Вскоре после этого я услышал о его смерти. Но где, при каких обстоятельствах он скончался, я уже не помню...[50]

* * *

Другим человеком, произведшим на меня неизгладимое впечатление, был профессор, протоиерей Дмитрий Сергеевич Рождественский, и, пытаясь набросать его портрет, я искренне сожалею, что я – не Лесков, которого сей протоиерей почитал и весьма любил.

Как сейчас, вижу его высокую, довольно угловатую фигуру. Сильно поседевшие волосу на голове и в бороде, медленная речь, произносимая глухим, слегка гортанным голосом, нарочито витиеватые и торжественные ее обороты, обилие архаизмов, а в содержании – неизменная язвительность. Все это создавало облик угрюмого мизантропа, злая ирония которого, как и словоизлияние, усиливалась по мере его увлечения Бахусом. В абсолютно трезвые минуты Рождественский предпочитал мрачно молчать и недовольно смотреть вокруг. Кроме Лескова, он очень любил Салтыкова-Щедрина, с которым его роднило саркастическое отношение к окружающему миру. Недаром одна из его статей, напечатанная в «Богословском вестнике», посвящена «Сатирическому элементу в проповедях св.
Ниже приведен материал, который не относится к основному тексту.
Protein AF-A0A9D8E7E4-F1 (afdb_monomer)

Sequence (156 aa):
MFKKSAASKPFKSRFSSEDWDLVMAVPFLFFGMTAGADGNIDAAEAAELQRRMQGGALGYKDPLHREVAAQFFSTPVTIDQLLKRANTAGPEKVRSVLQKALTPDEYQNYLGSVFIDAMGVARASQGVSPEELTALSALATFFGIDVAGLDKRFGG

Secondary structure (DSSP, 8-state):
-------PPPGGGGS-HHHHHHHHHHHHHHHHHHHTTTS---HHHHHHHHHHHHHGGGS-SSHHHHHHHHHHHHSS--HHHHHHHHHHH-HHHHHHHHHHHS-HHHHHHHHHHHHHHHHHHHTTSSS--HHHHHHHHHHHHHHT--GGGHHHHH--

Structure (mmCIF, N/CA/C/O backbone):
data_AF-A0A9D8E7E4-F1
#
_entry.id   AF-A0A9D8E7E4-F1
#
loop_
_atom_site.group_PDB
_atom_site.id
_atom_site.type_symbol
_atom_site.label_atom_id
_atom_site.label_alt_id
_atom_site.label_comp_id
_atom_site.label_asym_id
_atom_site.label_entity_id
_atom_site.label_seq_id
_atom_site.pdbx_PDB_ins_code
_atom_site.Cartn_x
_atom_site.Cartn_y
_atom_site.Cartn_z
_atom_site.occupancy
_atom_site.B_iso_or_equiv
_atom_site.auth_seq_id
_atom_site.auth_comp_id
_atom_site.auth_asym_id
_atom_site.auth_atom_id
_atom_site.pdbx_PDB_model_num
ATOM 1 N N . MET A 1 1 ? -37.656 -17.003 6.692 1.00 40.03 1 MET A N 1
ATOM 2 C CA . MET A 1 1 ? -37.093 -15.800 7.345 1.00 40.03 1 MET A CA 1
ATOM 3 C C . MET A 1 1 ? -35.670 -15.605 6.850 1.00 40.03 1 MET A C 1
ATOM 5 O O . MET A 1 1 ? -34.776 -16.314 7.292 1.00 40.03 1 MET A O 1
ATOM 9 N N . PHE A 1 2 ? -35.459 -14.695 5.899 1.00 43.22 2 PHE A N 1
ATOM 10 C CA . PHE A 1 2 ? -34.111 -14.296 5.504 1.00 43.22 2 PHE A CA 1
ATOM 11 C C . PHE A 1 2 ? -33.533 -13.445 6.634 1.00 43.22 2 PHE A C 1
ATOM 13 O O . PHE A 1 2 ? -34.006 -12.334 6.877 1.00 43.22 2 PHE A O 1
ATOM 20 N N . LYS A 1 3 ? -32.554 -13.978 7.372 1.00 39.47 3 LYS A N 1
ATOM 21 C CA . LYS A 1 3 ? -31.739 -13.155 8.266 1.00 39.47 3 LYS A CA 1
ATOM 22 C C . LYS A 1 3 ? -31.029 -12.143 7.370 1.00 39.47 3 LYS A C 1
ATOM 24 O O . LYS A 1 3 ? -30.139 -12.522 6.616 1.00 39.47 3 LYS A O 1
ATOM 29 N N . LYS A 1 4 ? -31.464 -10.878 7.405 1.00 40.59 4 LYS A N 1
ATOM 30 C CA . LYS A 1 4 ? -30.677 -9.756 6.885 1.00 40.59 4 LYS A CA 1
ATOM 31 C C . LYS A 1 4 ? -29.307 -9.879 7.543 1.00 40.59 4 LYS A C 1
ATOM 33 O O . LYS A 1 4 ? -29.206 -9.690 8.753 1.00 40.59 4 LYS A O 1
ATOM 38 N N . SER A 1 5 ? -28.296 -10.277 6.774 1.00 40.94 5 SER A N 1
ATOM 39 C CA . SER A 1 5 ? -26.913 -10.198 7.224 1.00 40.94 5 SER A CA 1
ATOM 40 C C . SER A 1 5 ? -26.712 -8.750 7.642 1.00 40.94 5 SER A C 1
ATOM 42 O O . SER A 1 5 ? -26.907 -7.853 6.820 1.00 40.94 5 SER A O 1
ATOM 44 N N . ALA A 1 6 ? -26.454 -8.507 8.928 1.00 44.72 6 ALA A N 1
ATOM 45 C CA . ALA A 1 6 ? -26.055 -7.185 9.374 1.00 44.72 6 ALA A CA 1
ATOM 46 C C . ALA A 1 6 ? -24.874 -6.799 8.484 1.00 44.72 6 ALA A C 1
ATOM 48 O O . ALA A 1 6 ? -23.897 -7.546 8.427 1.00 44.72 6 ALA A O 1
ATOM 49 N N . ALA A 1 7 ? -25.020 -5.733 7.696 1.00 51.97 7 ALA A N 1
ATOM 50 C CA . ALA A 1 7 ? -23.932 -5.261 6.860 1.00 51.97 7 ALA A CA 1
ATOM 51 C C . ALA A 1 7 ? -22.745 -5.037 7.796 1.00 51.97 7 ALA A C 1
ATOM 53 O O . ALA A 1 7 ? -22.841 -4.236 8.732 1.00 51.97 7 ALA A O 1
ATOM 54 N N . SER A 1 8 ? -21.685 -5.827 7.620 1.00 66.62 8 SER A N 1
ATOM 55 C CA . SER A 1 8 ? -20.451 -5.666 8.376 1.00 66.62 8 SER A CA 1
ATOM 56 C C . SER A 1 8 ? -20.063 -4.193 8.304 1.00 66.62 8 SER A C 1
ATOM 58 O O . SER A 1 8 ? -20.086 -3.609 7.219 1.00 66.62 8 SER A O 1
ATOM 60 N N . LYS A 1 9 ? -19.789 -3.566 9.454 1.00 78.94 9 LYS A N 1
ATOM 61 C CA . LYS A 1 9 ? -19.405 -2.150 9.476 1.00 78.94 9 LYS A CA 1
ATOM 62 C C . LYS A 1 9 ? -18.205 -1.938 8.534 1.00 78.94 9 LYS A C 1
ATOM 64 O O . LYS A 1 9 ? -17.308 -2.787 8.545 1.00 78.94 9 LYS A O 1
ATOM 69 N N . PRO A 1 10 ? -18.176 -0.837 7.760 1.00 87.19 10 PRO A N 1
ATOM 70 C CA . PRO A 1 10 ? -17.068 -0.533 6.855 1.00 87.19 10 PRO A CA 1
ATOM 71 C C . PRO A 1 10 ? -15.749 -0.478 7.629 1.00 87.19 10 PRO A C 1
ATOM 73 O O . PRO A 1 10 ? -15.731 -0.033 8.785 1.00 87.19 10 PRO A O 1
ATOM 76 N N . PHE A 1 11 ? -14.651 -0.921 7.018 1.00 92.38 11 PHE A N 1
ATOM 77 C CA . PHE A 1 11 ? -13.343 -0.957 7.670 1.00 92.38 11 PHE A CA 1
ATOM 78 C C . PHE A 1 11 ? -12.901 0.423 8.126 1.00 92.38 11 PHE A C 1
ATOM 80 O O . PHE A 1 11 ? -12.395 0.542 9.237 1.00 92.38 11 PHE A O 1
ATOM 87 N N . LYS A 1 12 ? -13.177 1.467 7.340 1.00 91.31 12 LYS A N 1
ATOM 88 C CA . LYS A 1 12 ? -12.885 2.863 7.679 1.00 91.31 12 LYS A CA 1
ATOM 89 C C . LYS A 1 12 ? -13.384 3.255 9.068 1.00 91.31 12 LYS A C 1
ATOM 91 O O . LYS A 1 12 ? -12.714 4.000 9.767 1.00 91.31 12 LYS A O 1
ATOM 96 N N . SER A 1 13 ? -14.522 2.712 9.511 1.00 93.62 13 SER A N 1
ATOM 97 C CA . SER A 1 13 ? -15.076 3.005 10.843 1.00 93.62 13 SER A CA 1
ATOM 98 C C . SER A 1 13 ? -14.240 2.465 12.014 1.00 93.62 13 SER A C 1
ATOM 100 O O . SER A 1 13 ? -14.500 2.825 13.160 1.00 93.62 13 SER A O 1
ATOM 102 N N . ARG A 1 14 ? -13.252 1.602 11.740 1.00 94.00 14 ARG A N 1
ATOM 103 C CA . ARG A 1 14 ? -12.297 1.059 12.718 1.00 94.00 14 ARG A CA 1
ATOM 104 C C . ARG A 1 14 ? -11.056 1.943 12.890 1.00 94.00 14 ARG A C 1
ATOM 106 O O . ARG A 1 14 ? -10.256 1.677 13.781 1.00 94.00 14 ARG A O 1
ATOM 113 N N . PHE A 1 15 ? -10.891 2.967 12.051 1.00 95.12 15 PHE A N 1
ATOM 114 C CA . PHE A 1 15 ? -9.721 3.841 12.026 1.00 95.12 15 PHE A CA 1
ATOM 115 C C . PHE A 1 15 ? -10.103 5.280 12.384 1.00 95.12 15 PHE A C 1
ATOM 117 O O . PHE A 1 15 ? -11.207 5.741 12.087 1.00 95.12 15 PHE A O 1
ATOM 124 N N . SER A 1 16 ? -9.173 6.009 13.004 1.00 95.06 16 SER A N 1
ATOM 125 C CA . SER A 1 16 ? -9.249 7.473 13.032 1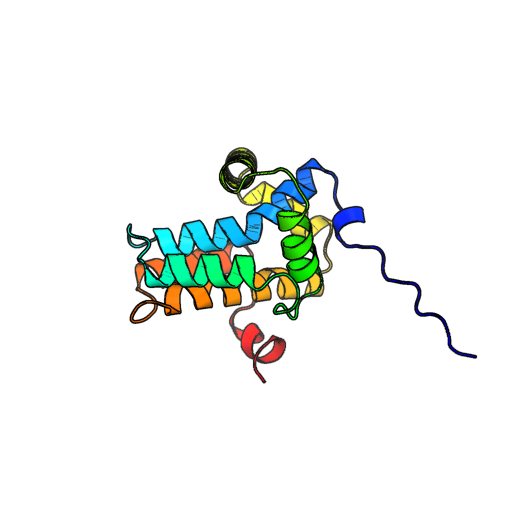.00 95.06 16 SER A CA 1
ATOM 126 C C . SER A 1 16 ? -9.035 8.031 11.619 1.00 95.06 16 SER A C 1
ATOM 128 O O . SER A 1 16 ? -8.510 7.331 10.754 1.00 95.06 16 SER A O 1
ATOM 130 N N . SER A 1 17 ? -9.406 9.289 11.363 1.00 92.06 17 SER A N 1
ATOM 131 C CA . SER A 1 17 ? -9.164 9.910 10.050 1.00 92.06 17 SER A CA 1
ATOM 132 C C . SER A 1 17 ? -7.681 9.895 9.667 1.00 92.06 17 SER A C 1
ATOM 134 O O . SER A 1 17 ? -7.347 9.588 8.529 1.00 92.06 17 SER A O 1
ATOM 136 N N . GLU A 1 18 ? -6.796 10.166 10.630 1.00 92.06 18 GLU A N 1
ATOM 137 C CA . GLU A 1 18 ? -5.345 10.154 10.415 1.00 92.06 18 GLU A CA 1
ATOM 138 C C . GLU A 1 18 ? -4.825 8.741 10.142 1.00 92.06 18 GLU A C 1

Иоанна Златоуста». Между прочим, он охотно декламировал стихи Бальмонта, особенно после изрядного подпития. А последнее, к сожалению, бывало весьма нередко. Глаголев рассказывал, будто бы городовым Сергиева Посада давался, от полицеймейстера наказ: если случайно ночью они найдут пьяного человека в рясе, то должны тотчас же деликатно, на извозчике с поднятым верхом, доставить его в академию для опознания – не профессор ли это Рождественский, а если в Академии не опознают, то уже тогда представить его лаврскому начальству...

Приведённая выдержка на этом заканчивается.